Deepinfra lands $107M in funding to build out its dedicated inference cloud for open-source models
by Mike Wheatley · SiliconANGLEDedicated inference cloud startup Deepinfra Inc. is looking to expand its global capacity after raising $107 million in a Series B round of funding led by 500 Global and Georges Harik, who was one of Google LLC’s first cloud engineers.
The round saw participation from a number of heavy hitters, including Nvidia Corp., Samsung Next, the venture capital arm of Samsung Electronics Co. Ltd., Supermicro Computer Inc., as well as A.Capital Ventures, Crescent Cove, Felicis, Peak6 and Upper90.
Deepinfra says it’s trying to redesign the cloud infrastructure for artificial intelligence workloads as the industry shifts from experimental chatbots to production-scale “agentic workflows,” or systems that can do work autonomously without human intervention. It says the process of inference – running AI models in production – is hugely inefficient, primarily because traditional cloud platforms were never designed to support such workloads.
The startup believes that general-purpose cloud infrastructure platforms struggle to get to grips with the “always-on” nature of AI agents, which often have to make dozens or even hundreds of model calls to execute a single task. The result is that latency becomes unpredictable, leading to ballooning costs that can derail AI projects before they reach production.

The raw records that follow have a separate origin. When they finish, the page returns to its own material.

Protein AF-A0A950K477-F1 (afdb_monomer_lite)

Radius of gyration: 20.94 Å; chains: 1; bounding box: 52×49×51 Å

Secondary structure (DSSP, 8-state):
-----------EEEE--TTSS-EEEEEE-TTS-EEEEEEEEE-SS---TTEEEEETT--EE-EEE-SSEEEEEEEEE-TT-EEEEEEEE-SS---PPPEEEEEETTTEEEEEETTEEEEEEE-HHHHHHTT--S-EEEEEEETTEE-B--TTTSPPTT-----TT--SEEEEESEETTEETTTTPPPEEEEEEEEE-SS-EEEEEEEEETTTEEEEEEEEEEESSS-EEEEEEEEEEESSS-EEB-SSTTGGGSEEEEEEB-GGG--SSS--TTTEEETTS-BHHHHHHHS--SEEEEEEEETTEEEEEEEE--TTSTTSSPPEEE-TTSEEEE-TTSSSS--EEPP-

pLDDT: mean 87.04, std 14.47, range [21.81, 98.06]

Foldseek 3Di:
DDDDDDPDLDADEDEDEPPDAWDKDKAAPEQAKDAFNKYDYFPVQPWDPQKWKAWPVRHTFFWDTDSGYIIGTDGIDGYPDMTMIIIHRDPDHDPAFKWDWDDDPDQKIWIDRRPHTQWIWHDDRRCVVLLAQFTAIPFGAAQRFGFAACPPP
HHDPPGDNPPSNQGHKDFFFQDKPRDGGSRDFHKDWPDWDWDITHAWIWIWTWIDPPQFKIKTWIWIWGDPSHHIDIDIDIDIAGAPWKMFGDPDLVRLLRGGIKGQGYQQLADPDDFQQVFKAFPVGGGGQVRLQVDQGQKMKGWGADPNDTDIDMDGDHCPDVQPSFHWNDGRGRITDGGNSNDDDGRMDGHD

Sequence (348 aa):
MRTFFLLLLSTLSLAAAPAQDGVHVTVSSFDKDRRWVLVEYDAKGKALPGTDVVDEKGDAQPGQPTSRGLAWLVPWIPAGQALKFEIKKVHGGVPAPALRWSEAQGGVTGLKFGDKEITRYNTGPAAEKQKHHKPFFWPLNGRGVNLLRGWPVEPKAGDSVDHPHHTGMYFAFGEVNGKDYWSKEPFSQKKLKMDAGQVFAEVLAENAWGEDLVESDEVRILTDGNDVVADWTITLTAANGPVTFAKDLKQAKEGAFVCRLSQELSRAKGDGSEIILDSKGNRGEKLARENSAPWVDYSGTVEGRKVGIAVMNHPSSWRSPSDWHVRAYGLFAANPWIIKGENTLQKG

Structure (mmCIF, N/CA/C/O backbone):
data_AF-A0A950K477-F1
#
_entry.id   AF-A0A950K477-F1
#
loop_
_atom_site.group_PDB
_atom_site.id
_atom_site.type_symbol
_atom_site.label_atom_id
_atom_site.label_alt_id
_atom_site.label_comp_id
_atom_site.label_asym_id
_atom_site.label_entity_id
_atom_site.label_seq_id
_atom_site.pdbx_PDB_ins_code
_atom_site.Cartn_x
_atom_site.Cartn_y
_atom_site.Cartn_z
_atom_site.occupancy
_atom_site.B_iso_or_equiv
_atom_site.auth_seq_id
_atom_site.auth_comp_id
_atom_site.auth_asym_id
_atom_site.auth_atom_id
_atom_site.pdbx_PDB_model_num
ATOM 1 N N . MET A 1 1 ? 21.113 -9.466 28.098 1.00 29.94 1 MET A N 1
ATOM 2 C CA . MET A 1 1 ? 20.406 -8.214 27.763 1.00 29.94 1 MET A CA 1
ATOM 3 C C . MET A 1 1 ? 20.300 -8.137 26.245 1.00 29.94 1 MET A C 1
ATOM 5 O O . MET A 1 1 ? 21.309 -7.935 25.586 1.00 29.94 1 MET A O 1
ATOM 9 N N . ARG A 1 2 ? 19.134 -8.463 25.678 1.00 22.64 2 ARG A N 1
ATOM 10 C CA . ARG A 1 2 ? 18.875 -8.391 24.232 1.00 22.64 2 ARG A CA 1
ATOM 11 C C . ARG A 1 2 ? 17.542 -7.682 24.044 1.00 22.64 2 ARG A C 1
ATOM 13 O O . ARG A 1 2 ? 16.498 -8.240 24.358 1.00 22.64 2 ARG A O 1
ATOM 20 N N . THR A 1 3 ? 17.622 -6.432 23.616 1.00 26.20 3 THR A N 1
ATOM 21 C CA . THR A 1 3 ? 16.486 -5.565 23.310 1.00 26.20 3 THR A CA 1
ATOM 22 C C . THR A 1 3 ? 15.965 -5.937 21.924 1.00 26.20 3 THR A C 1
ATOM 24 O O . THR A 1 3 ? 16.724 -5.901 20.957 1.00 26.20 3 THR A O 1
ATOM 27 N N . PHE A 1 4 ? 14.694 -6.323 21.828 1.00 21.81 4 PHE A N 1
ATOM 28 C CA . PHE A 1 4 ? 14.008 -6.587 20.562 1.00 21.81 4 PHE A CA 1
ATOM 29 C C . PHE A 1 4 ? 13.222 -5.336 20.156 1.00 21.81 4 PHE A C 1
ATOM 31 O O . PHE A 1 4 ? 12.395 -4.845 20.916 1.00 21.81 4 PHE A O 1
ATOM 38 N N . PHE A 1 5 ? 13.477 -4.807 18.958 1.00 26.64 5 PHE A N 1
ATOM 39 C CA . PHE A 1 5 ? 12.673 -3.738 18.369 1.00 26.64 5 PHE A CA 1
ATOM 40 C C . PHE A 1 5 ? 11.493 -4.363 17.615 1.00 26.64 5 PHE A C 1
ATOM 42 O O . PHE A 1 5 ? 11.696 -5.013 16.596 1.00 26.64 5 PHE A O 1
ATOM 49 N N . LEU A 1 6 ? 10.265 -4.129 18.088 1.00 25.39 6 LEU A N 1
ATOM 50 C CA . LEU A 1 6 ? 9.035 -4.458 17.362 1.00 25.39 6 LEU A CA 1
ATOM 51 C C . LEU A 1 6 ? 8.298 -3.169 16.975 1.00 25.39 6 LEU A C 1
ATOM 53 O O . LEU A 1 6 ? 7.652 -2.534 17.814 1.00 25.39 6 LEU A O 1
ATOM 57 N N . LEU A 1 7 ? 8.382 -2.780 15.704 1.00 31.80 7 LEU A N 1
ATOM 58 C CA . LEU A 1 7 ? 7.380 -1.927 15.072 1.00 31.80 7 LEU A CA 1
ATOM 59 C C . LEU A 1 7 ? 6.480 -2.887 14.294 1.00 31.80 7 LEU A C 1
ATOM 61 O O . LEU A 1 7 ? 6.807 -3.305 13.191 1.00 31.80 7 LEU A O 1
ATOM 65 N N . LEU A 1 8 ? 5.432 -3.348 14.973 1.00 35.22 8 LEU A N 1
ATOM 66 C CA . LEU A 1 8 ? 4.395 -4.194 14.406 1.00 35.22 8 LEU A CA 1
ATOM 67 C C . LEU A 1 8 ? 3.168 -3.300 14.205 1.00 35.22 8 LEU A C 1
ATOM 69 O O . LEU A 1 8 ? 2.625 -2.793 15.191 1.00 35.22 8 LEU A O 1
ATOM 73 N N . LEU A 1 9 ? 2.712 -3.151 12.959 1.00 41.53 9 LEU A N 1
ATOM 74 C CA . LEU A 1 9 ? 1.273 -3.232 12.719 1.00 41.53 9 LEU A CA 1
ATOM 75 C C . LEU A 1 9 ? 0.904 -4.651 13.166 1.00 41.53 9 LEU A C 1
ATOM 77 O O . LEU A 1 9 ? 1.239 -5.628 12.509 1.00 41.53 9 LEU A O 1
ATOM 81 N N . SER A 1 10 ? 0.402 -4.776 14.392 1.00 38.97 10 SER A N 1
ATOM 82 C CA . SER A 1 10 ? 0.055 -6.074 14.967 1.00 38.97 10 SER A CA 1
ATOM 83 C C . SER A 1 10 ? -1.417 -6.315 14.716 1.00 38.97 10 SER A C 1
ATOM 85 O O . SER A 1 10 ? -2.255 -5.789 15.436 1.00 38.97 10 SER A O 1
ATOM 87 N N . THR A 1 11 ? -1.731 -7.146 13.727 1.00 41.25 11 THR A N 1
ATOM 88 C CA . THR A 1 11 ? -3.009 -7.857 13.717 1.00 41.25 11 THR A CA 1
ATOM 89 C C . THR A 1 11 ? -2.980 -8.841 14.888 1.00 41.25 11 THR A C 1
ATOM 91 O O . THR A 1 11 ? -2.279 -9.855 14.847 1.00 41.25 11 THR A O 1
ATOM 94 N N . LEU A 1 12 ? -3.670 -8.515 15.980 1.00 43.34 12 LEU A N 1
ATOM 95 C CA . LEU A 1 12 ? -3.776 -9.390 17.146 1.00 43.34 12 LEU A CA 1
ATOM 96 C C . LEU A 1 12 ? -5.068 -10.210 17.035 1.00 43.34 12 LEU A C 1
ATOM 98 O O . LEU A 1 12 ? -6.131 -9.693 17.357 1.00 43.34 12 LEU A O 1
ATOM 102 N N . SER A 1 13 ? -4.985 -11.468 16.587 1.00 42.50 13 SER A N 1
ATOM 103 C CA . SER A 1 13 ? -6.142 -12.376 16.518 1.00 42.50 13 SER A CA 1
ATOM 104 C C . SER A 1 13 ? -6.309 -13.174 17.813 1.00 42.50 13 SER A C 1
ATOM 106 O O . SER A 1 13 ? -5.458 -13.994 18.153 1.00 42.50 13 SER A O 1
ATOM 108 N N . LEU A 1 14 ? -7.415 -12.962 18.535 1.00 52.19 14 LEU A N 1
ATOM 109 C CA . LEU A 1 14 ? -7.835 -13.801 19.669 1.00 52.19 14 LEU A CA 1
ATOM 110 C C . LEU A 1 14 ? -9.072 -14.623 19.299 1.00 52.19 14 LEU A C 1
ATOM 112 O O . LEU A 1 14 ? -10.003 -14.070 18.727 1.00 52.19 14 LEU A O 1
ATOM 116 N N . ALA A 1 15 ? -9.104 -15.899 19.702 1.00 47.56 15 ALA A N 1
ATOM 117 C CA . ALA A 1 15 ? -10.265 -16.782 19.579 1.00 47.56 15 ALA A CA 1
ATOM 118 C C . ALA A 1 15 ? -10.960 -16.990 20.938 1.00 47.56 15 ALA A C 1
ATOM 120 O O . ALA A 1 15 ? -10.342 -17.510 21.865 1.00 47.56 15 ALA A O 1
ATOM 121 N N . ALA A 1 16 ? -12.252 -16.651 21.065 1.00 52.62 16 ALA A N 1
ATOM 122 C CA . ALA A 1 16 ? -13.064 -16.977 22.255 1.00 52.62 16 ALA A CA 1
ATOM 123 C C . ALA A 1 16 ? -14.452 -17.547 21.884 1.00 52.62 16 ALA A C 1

Deepinfra aims to solve this by building a kind of “token factory” that treats inference as a primary process rather than a secondary cloud service. It was founded by the same team of engineers that created the popular messaging application imo, which was scaled up to more than 200 million users globally.
Instead of renting “spot” capacity from third-parties, the startup operates its own hardware across eight data centers in the U.S. This allows it to control the full infrastructure stack, from the graphics processing units to the application programming interfaces, enabling it to squeeze more performance out of its cloud hardware. The company leverages Nvidia’s Dynamo distributed-inference platform, along with its Blackwell and Vera Rubin GPUs, to deliver up to 20 times greater inference cost efficiency.

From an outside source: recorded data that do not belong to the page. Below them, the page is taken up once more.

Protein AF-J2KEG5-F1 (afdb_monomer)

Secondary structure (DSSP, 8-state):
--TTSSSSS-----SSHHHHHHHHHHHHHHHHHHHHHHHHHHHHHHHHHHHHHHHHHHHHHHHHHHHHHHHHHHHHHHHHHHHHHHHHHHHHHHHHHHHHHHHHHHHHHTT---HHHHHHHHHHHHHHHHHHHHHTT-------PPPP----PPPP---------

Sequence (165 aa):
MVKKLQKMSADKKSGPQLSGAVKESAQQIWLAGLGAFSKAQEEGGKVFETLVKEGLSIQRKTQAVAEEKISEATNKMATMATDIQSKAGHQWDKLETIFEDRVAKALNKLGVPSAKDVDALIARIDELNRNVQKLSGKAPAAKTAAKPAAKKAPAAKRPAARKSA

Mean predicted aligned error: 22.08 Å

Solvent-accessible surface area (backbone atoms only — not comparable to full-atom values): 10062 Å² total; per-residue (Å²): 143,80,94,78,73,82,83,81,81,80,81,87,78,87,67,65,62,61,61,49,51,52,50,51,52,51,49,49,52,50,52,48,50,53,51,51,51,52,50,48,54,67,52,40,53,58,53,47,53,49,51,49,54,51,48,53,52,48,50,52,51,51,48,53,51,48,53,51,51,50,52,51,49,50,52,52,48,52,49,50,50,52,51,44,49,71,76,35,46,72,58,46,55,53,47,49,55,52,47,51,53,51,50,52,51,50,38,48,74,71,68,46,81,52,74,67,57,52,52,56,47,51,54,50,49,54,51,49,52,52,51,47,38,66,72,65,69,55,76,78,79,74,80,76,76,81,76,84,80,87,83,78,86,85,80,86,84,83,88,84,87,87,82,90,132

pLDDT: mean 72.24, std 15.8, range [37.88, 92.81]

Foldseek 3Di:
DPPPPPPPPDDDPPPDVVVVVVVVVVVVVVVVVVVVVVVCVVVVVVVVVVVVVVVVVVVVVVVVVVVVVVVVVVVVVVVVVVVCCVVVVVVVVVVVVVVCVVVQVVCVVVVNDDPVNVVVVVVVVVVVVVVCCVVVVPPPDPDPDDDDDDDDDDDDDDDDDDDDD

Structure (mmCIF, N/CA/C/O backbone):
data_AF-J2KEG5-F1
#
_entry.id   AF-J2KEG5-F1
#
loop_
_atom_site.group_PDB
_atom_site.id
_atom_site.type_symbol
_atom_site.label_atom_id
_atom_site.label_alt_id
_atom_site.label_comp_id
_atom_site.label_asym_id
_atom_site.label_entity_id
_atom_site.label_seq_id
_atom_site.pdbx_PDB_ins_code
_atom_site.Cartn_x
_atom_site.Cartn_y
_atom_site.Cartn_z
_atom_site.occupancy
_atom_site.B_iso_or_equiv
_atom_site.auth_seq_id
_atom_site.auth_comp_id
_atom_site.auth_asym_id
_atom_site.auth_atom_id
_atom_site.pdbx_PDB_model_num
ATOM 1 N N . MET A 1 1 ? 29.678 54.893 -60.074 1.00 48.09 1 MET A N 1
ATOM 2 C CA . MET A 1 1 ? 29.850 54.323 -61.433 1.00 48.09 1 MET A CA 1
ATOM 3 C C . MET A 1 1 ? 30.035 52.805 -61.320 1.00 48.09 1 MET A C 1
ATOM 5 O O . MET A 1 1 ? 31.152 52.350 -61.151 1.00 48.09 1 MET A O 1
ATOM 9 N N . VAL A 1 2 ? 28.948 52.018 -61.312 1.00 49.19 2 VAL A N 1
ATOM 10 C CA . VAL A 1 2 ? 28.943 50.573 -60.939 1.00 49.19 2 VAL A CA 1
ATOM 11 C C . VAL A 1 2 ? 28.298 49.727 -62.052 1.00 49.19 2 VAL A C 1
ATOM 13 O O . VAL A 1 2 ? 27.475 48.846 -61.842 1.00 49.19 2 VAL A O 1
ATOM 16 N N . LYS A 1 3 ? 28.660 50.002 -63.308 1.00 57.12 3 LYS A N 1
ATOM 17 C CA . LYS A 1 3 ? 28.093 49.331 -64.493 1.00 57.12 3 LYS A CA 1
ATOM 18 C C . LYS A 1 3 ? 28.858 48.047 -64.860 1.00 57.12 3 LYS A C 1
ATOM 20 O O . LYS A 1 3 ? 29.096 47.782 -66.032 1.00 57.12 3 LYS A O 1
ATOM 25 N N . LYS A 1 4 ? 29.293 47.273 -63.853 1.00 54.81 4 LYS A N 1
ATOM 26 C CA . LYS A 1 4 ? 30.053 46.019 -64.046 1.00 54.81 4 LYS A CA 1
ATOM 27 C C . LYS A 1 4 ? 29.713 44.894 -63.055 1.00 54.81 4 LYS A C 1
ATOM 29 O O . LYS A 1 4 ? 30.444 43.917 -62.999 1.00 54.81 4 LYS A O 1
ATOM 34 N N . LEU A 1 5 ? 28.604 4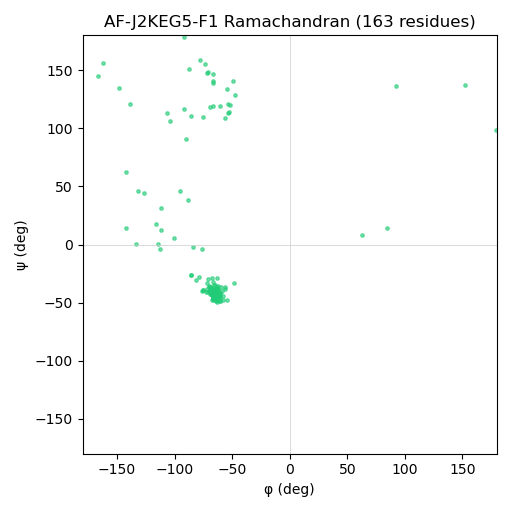4.987 -62.312 1.00 54.44 5 LEU A N 1
ATOM 35 C CA . LEU A 1 5 ? 28.165 43.894 -61.422 1.00 54.44 5 LEU A CA 1
ATOM 36 C C . LEU A 1 5 ? 26.864 43.196 -61.853 1.00 54.44 5 LEU A C 1
ATOM 38 O O . LEU A 1 5 ? 26.480 42.198 -61.262 1.00 54.44 5 LEU A O 1
ATOM 42 N N . GLN A 1 6 ? 26.204 43.663 -62.915 1.00 50.38 6 GLN 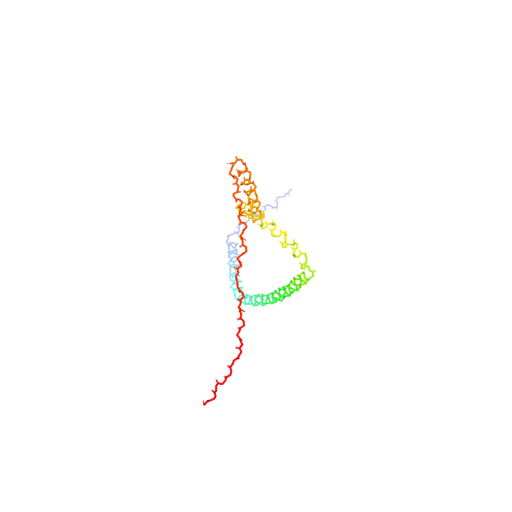A N 1
ATOM 43 C CA . GLN A 1 6 ? 24.910 43.116 -63.351 1.00 50.38 6 GLN A CA 1
ATOM 44 C C . GLN A 1 6 ? 25.007 42.142 -64.541 1.00 50.38 6 GLN A C 1
ATOM 46 O O . GLN A 1 6 ? 23.989 41.680 -65.046 1.00 50.38 6 GLN A O 1
ATOM 51 N N . LYS A 1 7 ? 26.224 41.800 -64.993 1.00 45.53 7 LYS A N 1
ATOM 52 C CA . LYS A 1 7 ? 26.468 40.894 -66.135 1.00 45.53 7 LYS A CA 1
ATOM 53 C C . LYS A 1 7 ? 27.104 39.553 -65.728 1.00 45.53 7 LYS A C 1
ATOM 55 O O . LYS A 1 7 ? 27.852 38.966 -66.496 1.00 45.53 7 LYS A O 1
ATOM 60 N N . MET A 1 8 ? 26.800 39.066 -64.523 1.00 44.25 8 MET A N 1
ATOM 61 C CA . MET A 1 8 ? 27.095 37.680 -64.109 1.00 44.25 8 MET A CA 1
ATOM 62 C C . MET A 1 8 ? 25.836 36.836 -63.851 1.00 44.25 8 MET A C 1
ATOM 64 O O . MET A 1 8 ? 25.961 35.656 -63.552 1.00 44.25 8 MET A O 1
ATOM 68 N N . SER A 1 9 ? 24.628 37.386 -64.026 1.00 49.94 9 SER A N 1
ATOM 69 C CA . SER A 1 9 ? 23.373 36.668 -63.717 1.00 49.94 9 SER A CA 1
ATOM 70 C C . SER A 1 9 ? 22.524 36.309 -64.940 1.00 49.94 9 SER A C 1
ATOM 72 O O . SER A 1 9 ? 21.363 35.943 -64.788 1.00 49.94 9 SER A O 1
ATOM 74 N N . ALA A 1 10 ? 23.061 36.418 -66.155 1.00 52.62 10 ALA A N 1
ATOM 75 C CA . ALA A 1 10 ? 22.291 36.166 -67.370 1.00 52.62 10 ALA A CA 1
ATOM 76 C C . ALA A 1 10 ? 23.126 35.461 -68.445 1.00 52.62 10 ALA A C 1
ATOM 78 O O . ALA A 1 10 ? 23.334 36.004 -69.522 1.00 52.62 10 ALA A O 1
ATOM 79 N N . ASP A 1 11 ? 23.593 34.245 -68.159 1.00 44.16 11 ASP A N 1
ATOM 80 C CA . ASP A 1 11 ? 23.722 33.237 -69.212 1.00 44.16 11 ASP A CA 1
ATOM 81 C C . ASP A 1 11 ? 23.273 31.879 -68.668 1.00 44.16 11 ASP A C 1
ATOM 83 O O . ASP A 1 11 ? 23.702 31.400 -67.618 1.00 44.16 11 ASP A O 1
ATOM 87 N N . LYS A 1 12 ? 22.267 31.338 -69.339 1.00 54.12 12 LYS A N 1
ATOM 88 C CA . LYS A 1 12 ? 21.395 30.267 -68.894 1.00 54.12 12 LYS A CA 1
ATOM 89 C C . LYS A 1 12 ? 21.826 29.000 -69.617 1.00 54.12 12 LYS A C 1
ATOM 91 O O . LYS A 1 12 ? 21.470 28.807 -70.773 1.00 54.12 12 LYS A O 1
ATOM 96 N N . LYS A 1 13 ? 22.482 28.088 -68.899 1.00 48.03 13 LYS A N 1
ATOM 97 C CA . LYS A 1 13 ? 22.431 26.640 -69.180 1.00 48.03 13 LYS A CA 1
ATOM 98 C C . LYS A 1 13 ? 22.148 25.841 -67.902 1.00 48.03 13 LYS A C 1
ATOM 100 O O . LYS A 1 13 ? 22.763 24.820 -67.629 1.00 48.03 13 LYS A O 1
ATOM 105 N N . SER A 1 14 ? 21.170 26.296 -67.120 1.00 55.94 14 SER A N 1
ATOM 106 C CA . SER A 1 14 ? 20.716 25.633 -65.883 1.00 55.94 14 SER A CA 1
ATOM 107 C C . SER A 1 14 ? 19.507 24.715 -66.098 1.00 55.94 14 SER A C 1
ATOM 109 O O . SER A 1 14 ? 18.540 24.751 -65.349 1.00 55.94 14 SER A O 1
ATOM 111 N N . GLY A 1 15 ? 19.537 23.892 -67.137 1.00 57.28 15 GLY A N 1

Deepinfra is especially interested in agentic AI, because it says these systems are much more resource-intensive and costly than traditional generative AI chatbots. Already, more than 30% of the token volume on its platform is driven by autonomous agents.
At present, its platform supports more than 190 open-source AI models, including Nvidia’s Nemotron family. It also offers a zero-data retention policy for enterprises wary of sending sensitive information to the cloud.
Co-founder and Chief Executive Nikola Borisov said he started the company four years ago because he was convinced that inference is going to become the dominant driver of enterprise AI workloads, and he believes that’s already the case now.
“What’s happening now is incredibly exciting, with open-source models rapidly reaching parity with proprietary systems, unlocking a wave of innovation at a fraction of the cost and enabling widespread adoption,” he said. “At the same time, agent-based systems are driving continuous, high-volume demand. Inference is no longer a thin layer – it’s the system constraint that will define the majority of workloads.”
Tony Wang of 500 Global said the demand for AI inference is going through the roof, and engineers and developers are finding that they need faster, more flexible and reliable infrastructure to support it. “Deepinfra’s team has already proven it can build and operate distributed systems at global scale, and we believe purpose-built inference will be fundamental to the next phase of AI,” he said.